[Records contained in a dataset]

···

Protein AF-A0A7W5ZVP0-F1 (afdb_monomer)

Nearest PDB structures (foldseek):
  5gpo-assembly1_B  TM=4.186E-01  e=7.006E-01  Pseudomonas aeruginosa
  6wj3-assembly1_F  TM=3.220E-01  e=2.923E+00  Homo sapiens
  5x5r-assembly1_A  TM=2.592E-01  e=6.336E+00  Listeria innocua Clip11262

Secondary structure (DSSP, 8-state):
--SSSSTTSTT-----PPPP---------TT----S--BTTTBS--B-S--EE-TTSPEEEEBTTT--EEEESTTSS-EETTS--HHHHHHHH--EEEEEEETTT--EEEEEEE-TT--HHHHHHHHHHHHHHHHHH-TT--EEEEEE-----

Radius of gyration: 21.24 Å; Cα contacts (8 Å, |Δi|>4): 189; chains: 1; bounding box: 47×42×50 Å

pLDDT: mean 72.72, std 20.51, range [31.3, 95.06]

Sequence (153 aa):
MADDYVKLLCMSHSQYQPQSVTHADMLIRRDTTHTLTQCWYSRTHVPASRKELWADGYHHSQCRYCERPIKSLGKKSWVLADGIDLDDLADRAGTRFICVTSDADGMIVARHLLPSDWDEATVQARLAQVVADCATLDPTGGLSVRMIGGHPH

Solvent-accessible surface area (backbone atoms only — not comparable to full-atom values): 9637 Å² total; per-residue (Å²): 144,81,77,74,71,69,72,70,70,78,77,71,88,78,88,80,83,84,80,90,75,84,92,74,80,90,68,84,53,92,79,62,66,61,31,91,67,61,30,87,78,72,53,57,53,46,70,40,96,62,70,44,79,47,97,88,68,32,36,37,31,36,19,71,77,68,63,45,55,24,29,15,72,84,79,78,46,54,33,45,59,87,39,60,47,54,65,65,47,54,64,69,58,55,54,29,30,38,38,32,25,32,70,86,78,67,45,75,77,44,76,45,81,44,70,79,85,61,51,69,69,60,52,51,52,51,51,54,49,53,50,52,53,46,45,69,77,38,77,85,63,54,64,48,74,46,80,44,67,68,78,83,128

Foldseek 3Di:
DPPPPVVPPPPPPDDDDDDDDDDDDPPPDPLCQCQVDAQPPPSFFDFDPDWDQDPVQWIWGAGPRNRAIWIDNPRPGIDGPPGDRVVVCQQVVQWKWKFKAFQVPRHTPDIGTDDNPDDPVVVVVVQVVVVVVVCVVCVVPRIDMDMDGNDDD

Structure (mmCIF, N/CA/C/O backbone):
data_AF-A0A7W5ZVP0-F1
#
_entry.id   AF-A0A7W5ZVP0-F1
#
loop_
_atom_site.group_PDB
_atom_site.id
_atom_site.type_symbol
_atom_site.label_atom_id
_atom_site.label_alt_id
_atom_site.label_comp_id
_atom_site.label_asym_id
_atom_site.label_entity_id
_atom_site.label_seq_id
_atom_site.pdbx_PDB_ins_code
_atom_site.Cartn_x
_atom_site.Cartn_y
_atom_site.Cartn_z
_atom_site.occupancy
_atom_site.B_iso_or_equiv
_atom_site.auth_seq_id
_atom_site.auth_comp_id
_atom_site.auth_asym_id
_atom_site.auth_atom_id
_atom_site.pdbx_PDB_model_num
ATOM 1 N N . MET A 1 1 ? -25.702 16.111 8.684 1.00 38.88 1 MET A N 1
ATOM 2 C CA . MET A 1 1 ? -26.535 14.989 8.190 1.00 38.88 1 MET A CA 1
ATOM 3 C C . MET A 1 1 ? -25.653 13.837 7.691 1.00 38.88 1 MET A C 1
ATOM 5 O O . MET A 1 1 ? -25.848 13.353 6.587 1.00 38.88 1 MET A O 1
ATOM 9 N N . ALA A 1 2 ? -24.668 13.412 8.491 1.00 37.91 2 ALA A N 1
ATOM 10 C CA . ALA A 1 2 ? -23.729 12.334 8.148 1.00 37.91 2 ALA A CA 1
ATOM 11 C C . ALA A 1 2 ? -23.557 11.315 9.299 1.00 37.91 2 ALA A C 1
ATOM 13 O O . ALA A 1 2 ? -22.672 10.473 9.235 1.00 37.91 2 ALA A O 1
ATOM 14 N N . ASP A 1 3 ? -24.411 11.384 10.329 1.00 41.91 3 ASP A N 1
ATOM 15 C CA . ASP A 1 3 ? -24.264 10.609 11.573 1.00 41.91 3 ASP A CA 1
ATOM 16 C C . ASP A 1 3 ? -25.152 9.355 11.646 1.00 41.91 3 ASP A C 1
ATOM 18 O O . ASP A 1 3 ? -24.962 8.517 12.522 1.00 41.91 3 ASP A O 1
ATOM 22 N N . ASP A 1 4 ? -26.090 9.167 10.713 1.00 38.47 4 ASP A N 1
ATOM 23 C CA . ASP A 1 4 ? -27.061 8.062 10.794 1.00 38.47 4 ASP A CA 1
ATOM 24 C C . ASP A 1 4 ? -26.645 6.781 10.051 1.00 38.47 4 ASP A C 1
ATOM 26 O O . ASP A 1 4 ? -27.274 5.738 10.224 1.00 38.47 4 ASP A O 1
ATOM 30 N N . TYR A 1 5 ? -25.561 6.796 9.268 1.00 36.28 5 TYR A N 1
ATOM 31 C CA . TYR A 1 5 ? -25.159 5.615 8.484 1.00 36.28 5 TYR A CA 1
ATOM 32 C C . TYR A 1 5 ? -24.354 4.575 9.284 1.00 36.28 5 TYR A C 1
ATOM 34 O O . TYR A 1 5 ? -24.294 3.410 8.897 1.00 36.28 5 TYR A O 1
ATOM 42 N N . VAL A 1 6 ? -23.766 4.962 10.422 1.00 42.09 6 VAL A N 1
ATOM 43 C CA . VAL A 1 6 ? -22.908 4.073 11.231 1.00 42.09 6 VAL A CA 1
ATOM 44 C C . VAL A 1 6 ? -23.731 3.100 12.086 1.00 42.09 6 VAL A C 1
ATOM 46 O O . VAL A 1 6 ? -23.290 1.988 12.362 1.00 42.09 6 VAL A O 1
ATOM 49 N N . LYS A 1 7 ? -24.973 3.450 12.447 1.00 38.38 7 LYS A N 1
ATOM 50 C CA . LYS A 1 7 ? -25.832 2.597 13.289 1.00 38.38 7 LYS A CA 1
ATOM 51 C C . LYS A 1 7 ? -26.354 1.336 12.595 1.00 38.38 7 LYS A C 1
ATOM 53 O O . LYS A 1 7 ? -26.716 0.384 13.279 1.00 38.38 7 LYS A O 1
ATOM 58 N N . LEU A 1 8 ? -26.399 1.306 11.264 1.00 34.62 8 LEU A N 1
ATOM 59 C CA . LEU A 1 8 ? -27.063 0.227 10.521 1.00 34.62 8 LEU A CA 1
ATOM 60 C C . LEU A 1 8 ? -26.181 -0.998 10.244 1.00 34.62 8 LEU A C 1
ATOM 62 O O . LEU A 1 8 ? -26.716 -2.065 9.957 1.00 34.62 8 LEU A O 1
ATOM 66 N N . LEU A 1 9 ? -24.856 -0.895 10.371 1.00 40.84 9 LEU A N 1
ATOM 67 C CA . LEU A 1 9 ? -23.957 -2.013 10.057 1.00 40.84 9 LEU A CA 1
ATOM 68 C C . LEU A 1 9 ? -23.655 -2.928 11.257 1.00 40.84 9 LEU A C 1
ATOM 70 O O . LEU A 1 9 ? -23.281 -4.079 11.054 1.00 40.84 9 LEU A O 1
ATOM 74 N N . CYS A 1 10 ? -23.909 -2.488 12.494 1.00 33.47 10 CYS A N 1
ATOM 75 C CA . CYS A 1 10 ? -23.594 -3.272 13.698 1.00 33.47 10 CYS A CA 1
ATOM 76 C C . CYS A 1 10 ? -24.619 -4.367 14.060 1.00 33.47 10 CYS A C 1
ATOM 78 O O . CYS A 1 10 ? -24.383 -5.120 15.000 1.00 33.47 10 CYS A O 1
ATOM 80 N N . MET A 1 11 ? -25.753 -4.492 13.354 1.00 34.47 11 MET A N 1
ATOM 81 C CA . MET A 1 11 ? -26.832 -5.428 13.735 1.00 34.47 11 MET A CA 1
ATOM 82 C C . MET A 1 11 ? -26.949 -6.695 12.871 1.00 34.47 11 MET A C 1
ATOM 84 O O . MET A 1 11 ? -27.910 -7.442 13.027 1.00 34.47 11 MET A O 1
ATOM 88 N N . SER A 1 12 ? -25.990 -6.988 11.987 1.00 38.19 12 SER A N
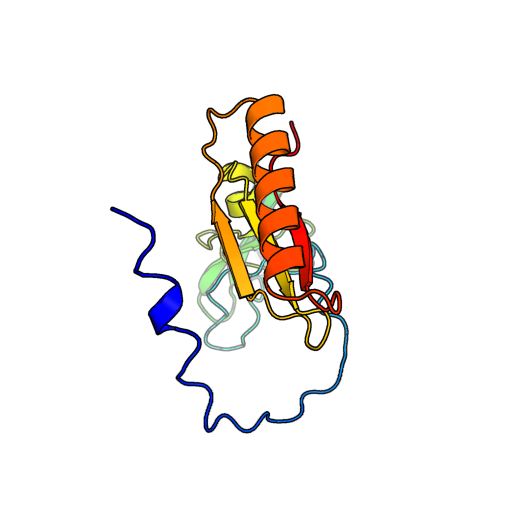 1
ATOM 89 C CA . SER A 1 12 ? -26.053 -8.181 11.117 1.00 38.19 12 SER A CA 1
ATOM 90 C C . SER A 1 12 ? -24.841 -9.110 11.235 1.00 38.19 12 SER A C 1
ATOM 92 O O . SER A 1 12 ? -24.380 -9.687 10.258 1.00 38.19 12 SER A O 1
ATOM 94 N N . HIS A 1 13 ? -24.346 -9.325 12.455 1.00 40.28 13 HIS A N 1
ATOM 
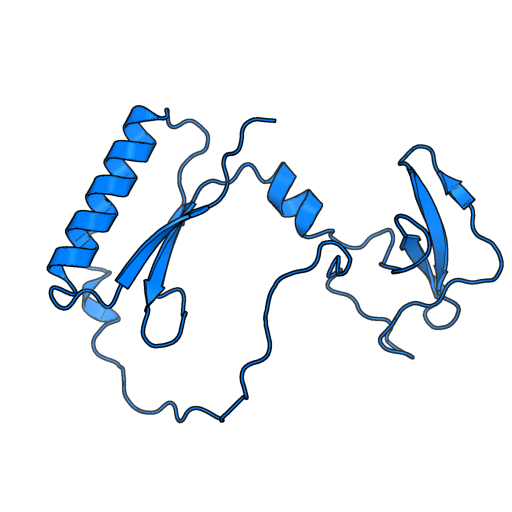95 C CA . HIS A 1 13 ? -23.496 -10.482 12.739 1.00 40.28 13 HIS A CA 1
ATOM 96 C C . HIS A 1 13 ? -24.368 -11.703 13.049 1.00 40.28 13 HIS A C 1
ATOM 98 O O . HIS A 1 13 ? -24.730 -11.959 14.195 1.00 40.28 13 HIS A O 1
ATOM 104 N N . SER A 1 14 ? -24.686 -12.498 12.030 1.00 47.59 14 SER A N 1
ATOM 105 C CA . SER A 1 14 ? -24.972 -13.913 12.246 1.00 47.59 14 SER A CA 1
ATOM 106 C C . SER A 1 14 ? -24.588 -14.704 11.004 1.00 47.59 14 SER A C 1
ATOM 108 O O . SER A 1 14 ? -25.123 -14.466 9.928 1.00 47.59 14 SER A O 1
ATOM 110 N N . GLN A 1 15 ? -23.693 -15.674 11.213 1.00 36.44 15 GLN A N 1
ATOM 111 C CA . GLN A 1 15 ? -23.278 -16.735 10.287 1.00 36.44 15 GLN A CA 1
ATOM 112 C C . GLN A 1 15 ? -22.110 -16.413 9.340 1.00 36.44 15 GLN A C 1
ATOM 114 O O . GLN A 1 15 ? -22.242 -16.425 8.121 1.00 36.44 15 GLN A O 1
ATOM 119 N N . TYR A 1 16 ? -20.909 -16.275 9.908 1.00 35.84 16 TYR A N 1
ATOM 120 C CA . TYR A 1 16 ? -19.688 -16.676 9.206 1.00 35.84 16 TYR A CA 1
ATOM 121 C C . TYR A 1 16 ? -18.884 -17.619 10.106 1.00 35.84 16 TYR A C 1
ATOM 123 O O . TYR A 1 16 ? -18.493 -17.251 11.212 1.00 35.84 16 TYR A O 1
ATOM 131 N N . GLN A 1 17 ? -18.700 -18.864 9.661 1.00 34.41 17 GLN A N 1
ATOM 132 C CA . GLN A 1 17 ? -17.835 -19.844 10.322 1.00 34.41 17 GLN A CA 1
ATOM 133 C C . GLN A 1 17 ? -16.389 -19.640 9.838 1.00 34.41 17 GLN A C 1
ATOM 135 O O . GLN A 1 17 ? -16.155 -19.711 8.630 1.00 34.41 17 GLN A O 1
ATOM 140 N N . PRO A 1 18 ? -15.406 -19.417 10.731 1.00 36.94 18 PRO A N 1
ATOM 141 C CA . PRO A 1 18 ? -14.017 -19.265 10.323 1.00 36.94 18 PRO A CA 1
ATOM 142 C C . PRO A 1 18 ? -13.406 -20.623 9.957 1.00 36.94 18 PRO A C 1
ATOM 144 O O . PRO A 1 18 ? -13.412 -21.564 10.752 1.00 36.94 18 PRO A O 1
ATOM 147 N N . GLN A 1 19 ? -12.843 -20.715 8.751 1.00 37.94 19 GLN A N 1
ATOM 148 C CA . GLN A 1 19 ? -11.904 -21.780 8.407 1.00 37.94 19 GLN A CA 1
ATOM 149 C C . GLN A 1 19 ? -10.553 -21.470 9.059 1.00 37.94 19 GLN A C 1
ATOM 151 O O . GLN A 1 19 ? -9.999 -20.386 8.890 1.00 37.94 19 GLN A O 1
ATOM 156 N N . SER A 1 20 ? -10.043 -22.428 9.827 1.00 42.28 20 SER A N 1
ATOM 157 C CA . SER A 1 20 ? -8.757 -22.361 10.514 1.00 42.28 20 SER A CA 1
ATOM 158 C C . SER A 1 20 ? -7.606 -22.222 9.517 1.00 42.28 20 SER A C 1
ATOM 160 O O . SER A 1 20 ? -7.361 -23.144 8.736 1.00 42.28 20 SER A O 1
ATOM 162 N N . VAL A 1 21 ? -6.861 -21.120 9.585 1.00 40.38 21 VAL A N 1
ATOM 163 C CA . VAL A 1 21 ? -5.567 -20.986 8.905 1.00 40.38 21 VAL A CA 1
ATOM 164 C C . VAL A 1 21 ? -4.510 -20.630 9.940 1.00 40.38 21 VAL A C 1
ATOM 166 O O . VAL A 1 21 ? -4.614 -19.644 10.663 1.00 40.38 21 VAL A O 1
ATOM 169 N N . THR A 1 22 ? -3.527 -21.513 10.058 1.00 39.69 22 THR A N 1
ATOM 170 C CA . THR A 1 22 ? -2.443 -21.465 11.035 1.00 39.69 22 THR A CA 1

···

The range runs from the line above containing "ATOM 43 C CA" to the line containing "ATOM 60 C C", inclusive. Restate those lines word for word and no others.

ATOM 43 C CA . VAL A 1 6 ? -22.908 4.073 11.231 1.00 42.09 6 VAL A CA 1
ATOM 44 C C . VAL A 1 6 ? -23.731 3.100 12.086 1.00 42.09 6 VAL A C 1
ATOM 46 O O . VAL A 1 6 ? -23.290 1.988 12.362 1.00 42.09 6 VAL A O 1
ATOM 49 N N . LYS A 1 7 ? -24.973 3.450 12.447 1.00 38.38 7 LYS A N 1
ATOM 50 C CA . LYS A 1 7 ? -25.832 2.597 13.289 1.00 38.38 7 LYS A CA 1
ATOM 51 C C . LYS A 1 7 ? -26.354 1.336 12.595 1.00 38.38 7 LYS A C 1
ATOM 53 O O . LYS A 1 7 ? -26.716 0.384 13.279 1.00 38.38 7 LYS A O 1
ATOM 58 N N . LEU A 1 8 ? -26.399 1.306 11.264 1.00 34.62 8 LEU A N 1
ATOM 59 C CA . LEU A 1 8 ? -27.063 0.227 10.521 1.00 34.62 8 LEU A CA 1
ATOM 60 C C . LEU A 1 8 ? -26.181 -0.998 10.244 1.00 34.62 8 LEU A C 1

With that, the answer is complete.